Why Success Breeds Success: The Science of "The Winner Effect"
09 AUGUST, 2012 by Maria PopovaBiochemistry and the self-reinforcing upward spiral of winning.
The past century of science has demonstrated the pivotal role of biochemistry in such human phenomena as love, attraction, and lust. But to consider that individual neurobiology might impact things as rational and complex as, say, stock markets seems rather radical. Yet that's precisely what trader-turned-neuroscientist John Coates explores in The Hour Between Dog and Wolf: Risk Taking, Gut Feelings and the Biology of Boom and Bust (public library) — an ambitious look at how body chemistry affects high-stakes financial trading, in which Coates sets out to construct — and deconstruct — a "universal biology of risk-taking."
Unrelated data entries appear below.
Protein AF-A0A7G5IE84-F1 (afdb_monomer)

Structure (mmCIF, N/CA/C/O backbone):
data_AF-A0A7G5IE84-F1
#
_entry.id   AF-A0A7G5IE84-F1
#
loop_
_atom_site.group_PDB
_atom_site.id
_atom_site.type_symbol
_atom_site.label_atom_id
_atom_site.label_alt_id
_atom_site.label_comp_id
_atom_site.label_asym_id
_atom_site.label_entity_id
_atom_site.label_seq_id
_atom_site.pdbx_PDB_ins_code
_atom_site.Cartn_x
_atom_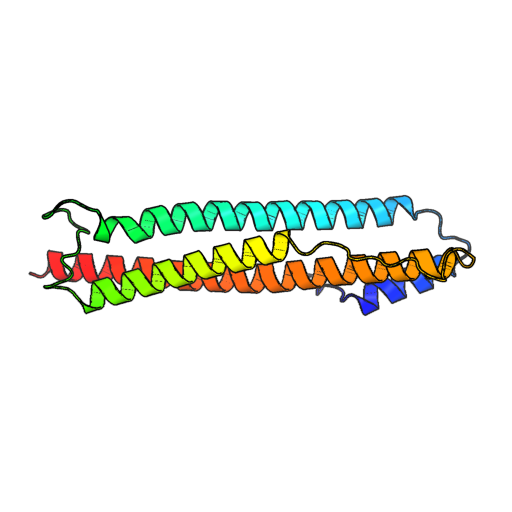site.Cartn_y
_atom_site.Cartn_z
_atom_site.occupancy
_atom_site.B_iso_or_equiv
_atom_site.auth_seq_id
_atom_site.auth_comp_id
_atom_site.auth_asym_id
_atom_site.auth_atom_id
_atom_site.pdbx_PDB_model_num
ATOM 1 N N . MET A 1 1 ? -12.546 -5.620 -26.166 1.00 30.97 1 MET A N 1
ATOM 2 C CA . MET A 1 1 ? -11.712 -6.679 -25.550 1.00 30.97 1 MET A CA 1
ATOM 3 C C . MET A 1 1 ? -10.509 -6.017 -24.891 1.00 30.97 1 MET A C 1
ATOM 5 O O . MET A 1 1 ? -9.776 -5.343 -25.608 1.00 30.97 1 MET A O 1
ATOM 9 N N . PRO A 1 2 ? -10.312 -6.123 -23.567 1.00 30.28 2 PRO A N 1
ATOM 10 C CA . PRO A 1 2 ? -9.122 -5.566 -22.934 1.00 30.28 2 PRO A CA 1
ATOM 11 C C . PRO A 1 2 ? -7.913 -6.415 -23.346 1.00 30.28 2 PRO A C 1
ATOM 13 O O . PRO A 1 2 ? -7.869 -7.612 -23.071 1.00 30.28 2 PRO A O 1
ATOM 16 N N . ARG A 1 3 ? -6.965 -5.813 -24.077 1.00 35.53 3 ARG A N 1
ATOM 17 C CA . ARG A 1 3 ? -5.709 -6.472 -24.462 1.00 35.53 3 ARG A CA 1
ATOM 18 C C . ARG A 1 3 ? -4.934 -6.811 -23.189 1.00 35.53 3 ARG A C 1
ATOM 20 O O . ARG A 1 3 ? -4.691 -5.931 -22.364 1.00 35.53 3 ARG A O 1
ATOM 27 N N . ALA A 1 4 ? -4.574 -8.084 -23.035 1.00 37.84 4 ALA A N 1
ATOM 28 C CA . ALA A 1 4 ? -3.704 -8.531 -21.956 1.00 37.84 4 ALA A CA 1
ATOM 29 C C . ALA A 1 4 ? -2.400 -7.709 -21.964 1.00 37.84 4 ALA A C 1
ATOM 31 O O . ALA A 1 4 ? -1.915 -7.343 -23.041 1.00 37.84 4 ALA A O 1
ATOM 32 N N . PRO A 1 5 ? -1.837 -7.379 -20.793 1.00 45.97 5 PRO A N 1
ATOM 33 C CA . PRO A 1 5 ? -0.621 -6.588 -20.739 1.00 45.97 5 PRO A CA 1
ATOM 34 C C . PRO A 1 5 ? 0.549 -7.336 -21.383 1.00 45.97 5 PRO A C 1
ATOM 36 O O . PRO A 1 5 ? 0.804 -8.496 -21.072 1.00 45.97 5 PRO A O 1
ATOM 39 N N . LEU A 1 6 ? 1.248 -6.662 -22.296 1.00 50.03 6 LEU A N 1
ATOM 40 C CA . LEU A 1 6 ? 2.452 -7.185 -22.938 1.00 50.03 6 LEU A CA 1
ATOM 41 C C . LEU A 1 6 ? 3.595 -7.231 -21.914 1.00 50.03 6 LEU A C 1
ATOM 43 O O . LEU A 1 6 ? 3.921 -6.208 -21.320 1.00 50.03 6 LEU A O 1
ATOM 47 N N . PHE A 1 7 ? 4.184 -8.413 -21.721 1.00 59.00 7 PHE A N 1
ATOM 48 C CA . PHE A 1 7 ? 5.332 -8.652 -20.837 1.00 59.00 7 PHE A CA 1
ATOM 49 C C . PHE A 1 7 ? 6.638 -8.048 -21.397 1.00 59.00 7 PHE A C 1
ATOM 51 O O . PHE A 1 7 ? 6.788 -7.944 -22.616 1.00 59.00 7 PHE A O 1
ATOM 58 N N . THR A 1 8 ? 7.629 -7.770 -20.535 1.00 56.66 8 THR A N 1
ATOM 59 C CA . THR A 1 8 ? 8.991 -7.262 -20.852 1.00 56.66 8 THR A CA 1
ATOM 60 C C . THR A 1 8 ? 9.596 -7.823 -22.140 1.00 56.66 8 THR A C 1
ATOM 62 O O . THR A 1 8 ? 10.095 -7.095 -22.995 1.00 56.66 8 THR A O 1
ATOM 65 N N . ARG A 1 9 ? 9.550 -9.153 -22.295 1.00 56.94 9 ARG A N 1
ATOM 66 C CA . ARG A 1 9 ? 10.144 -9.865 -23.436 1.00 56.94 9 ARG A CA 1
ATOM 67 C C . ARG A 1 9 ? 9.404 -9.604 -24.744 1.00 56.94 9 ARG A C 1
ATOM 69 O O . ARG A 1 9 ? 10.029 -9.642 -25.795 1.00 56.94 9 ARG A O 1
ATOM 76 N N . ALA A 1 10 ? 8.099 -9.355 -24.686 1.00 58.31 10 ALA A N 1
ATOM 77 C CA . ALA A 1 10 ? 7.307 -9.006 -25.857 1.00 58.31 10 ALA A CA 1
ATOM 78 C C . ALA A 1 10 ? 7.608 -7.574 -26.309 1.00 58.31 10 ALA A C 1
ATOM 80 O O . ALA A 1 10 ? 7.782 -7.362 -27.499 1.00 58.31 10 ALA A O 1
ATOM 81 N N . LEU A 1 11 ? 7.753 -6.626 -25.375 1.00 60.84 11 LEU A N 1
ATOM 82 C CA . LEU A 1 11 ? 8.118 -5.237 -25.684 1.00 60.84 11 LEU A CA 1
ATOM 83 C C . LEU A 1 11 ? 9.546 -5.115 -26.231 1.00 60.84 11 LEU A C 1
ATOM 85 O O . LEU A 1 11 ? 9.763 -4.379 -27.185 1.00 60.84 11 LEU A O 1
ATOM 89 N N . LEU A 1 12 ? 10.502 -5.870 -25.678 1.00 61.78 12 LEU A N 1
ATOM 90 C CA . LEU A 1 12 ? 11.871 -5.942 -26.203 1.00 61.78 12 LEU A CA 1
ATOM 91 C C . LEU A 1 12 ? 11.931 -6.545 -27.607 1.00 61.78 12 LEU A C 1
ATOM 93 O O . LEU A 1 12 ? 12.669 -6.041 -28.444 1.00 61.78 12 LEU A O 1
ATOM 97 N N . ARG A 1 13 ? 11.165 -7.611 -27.868 1.00 62.66 13 ARG A N 1
ATOM 98 C CA . ARG A 1 13 ? 11.089 -8.221 -29.203 1.00 62.66 13 ARG A CA 1
ATOM 99 C C . ARG A 1 13 ? 10.429 -7.292 -30.209 1.00 62.66 13 ARG A C 1
ATOM 101 O O . ARG A 1 13 ? 10.961 -7.135 -31.291 1.00 62.66 13 ARG A O 1
ATOM 108 N N . LEU A 1 14 ? 9.342 -6.622 -29.823 1.00 59.47 14 LEU A N 1
ATOM 109 C CA . LEU A 1 14 ? 8.706 -5.606 -30.662 1.00 59.47 14 LEU A CA 1
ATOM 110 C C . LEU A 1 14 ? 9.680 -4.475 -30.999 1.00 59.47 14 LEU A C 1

One particularly fascinating aspect of risk-taking has to do with what is known as "the winner effect," a self-reinforcing osmosis of the two key hormones driving the biochemistry of success and failure — testosterone, which Coates calls "the hormone of economic bubbles," and cortisol, "the hormone of economic busts." In traders — as in athletes, and in the rest of us mere mortals when faced with analogous circumstances — testosterone rises sharply and durably during financial booms, inducing a state of risk-seeking euphoria and providing a positive feedback loop in which success itself provides a competitive advantage. By contrast, the stress hormone cortisol spikes during financial downturns; traders with sustained high levels of cortisol become more risk-averse and timid, ultimately being less competitive.
Coates explains:
The euphoria, overconfidence and heightened appetite for risk that grip traders during a bull market may result from a phenomenon known in biology as the 'winner effect.'
[…]
Biologists studying animals in the field had noticed that an animal winning a fight or a competition for turf was more likely to win its next fight. This phenomenon had been observed in a large number of species. Such a finding raised the possibility that the mere act of winning contributes to further wins. But before biologists could draw such a conclusion they had to consider a number of alternative explanations. For example, maybe an animal keeps winning simply because it is physically larger than its rivals. To rule out possibilities such as this, biologists constructed controlled experiments in which they pitted animals that were equally matched in size, or rather that were equally matched in what is called 'resource holding potential,' in other words the total physical resources — muscular, metabolic, cardiovascular — an animal can draw on in an all-out fight. They also controlled for motivations, because a small, hungry animal eating a carcass can successfully chase off a larger, well-fed animal. Yet even when animals were evenly matched for size (or resources) and motivation, a pure winner effect nonetheless emerged.
An intriguing correlation, certainly, but what is the causal mechanism at work? Scientists have suggested that there are several elements at play: First, testosterone levels rise when animals face off, producing anabolic effects on muscle mass and hemoglobin, quickening reactions, improving visual acuity, and increasing the animal's persistence and fearlessness. Then, once the fight is over, the winning animal emerges with even higher levels of testosterone, and the loser with lower ones. Coates sums it up thusly:
Life for the winner is more glorious. It enters the next round of competition with already elevated testosterone levels, and this androgenic priming gives it an edge that increases its chances of winning yet again. Through this process an animal can be drawn into a positive-feedback lop, in which victory leads to raised testosterone levels which in turn leads to further victory.
So does this winner effect also occur in humans? Coates thinks so. He cites a study, in which researchers rigorously examined a database of 630,000 professional tennis matches and found that the winner of the first set had a 60% chance of winning the second one and, since the win in these matches comes down to the best of three sets, winning the match itself. (Anecdotally, a quick glance at Michael Phelps's Olympic scorecard would suggest a similar conclusion.)
The precompetitive surge in testosterone has been documented in a number of sports, such as tennis, wrestling and hockey, as well as in less physical competitions, such as chess, even medical exams. Winning athletes in sports experience a postgame spike in testosterone, suggesting that a positive-feedback loop is indeed the physiological substrate to winning and losing streaks. Incidentally, these testosterone-driven sporting victories appear to be more common when an athlete is on home turf, the so-called home-field advantage. Athletes on a winning streak may thus have a very different body chemistry than those on a losing streak. IN all these experiments, with both animals and humans, the winners experienced a self-reinforcing upward spiral of testosterone.
Tying the research back to the human condition itself, Coates puts it rather poetically:
We hold the keys to victory within us, but usually cannot find them.
The Hour Between Dog and Wolf goes on to examine how this intricate exchange of information between body and brain coalesces into what we call "gut feelings," reminding us that we are, after all, remarkable and complicated machines.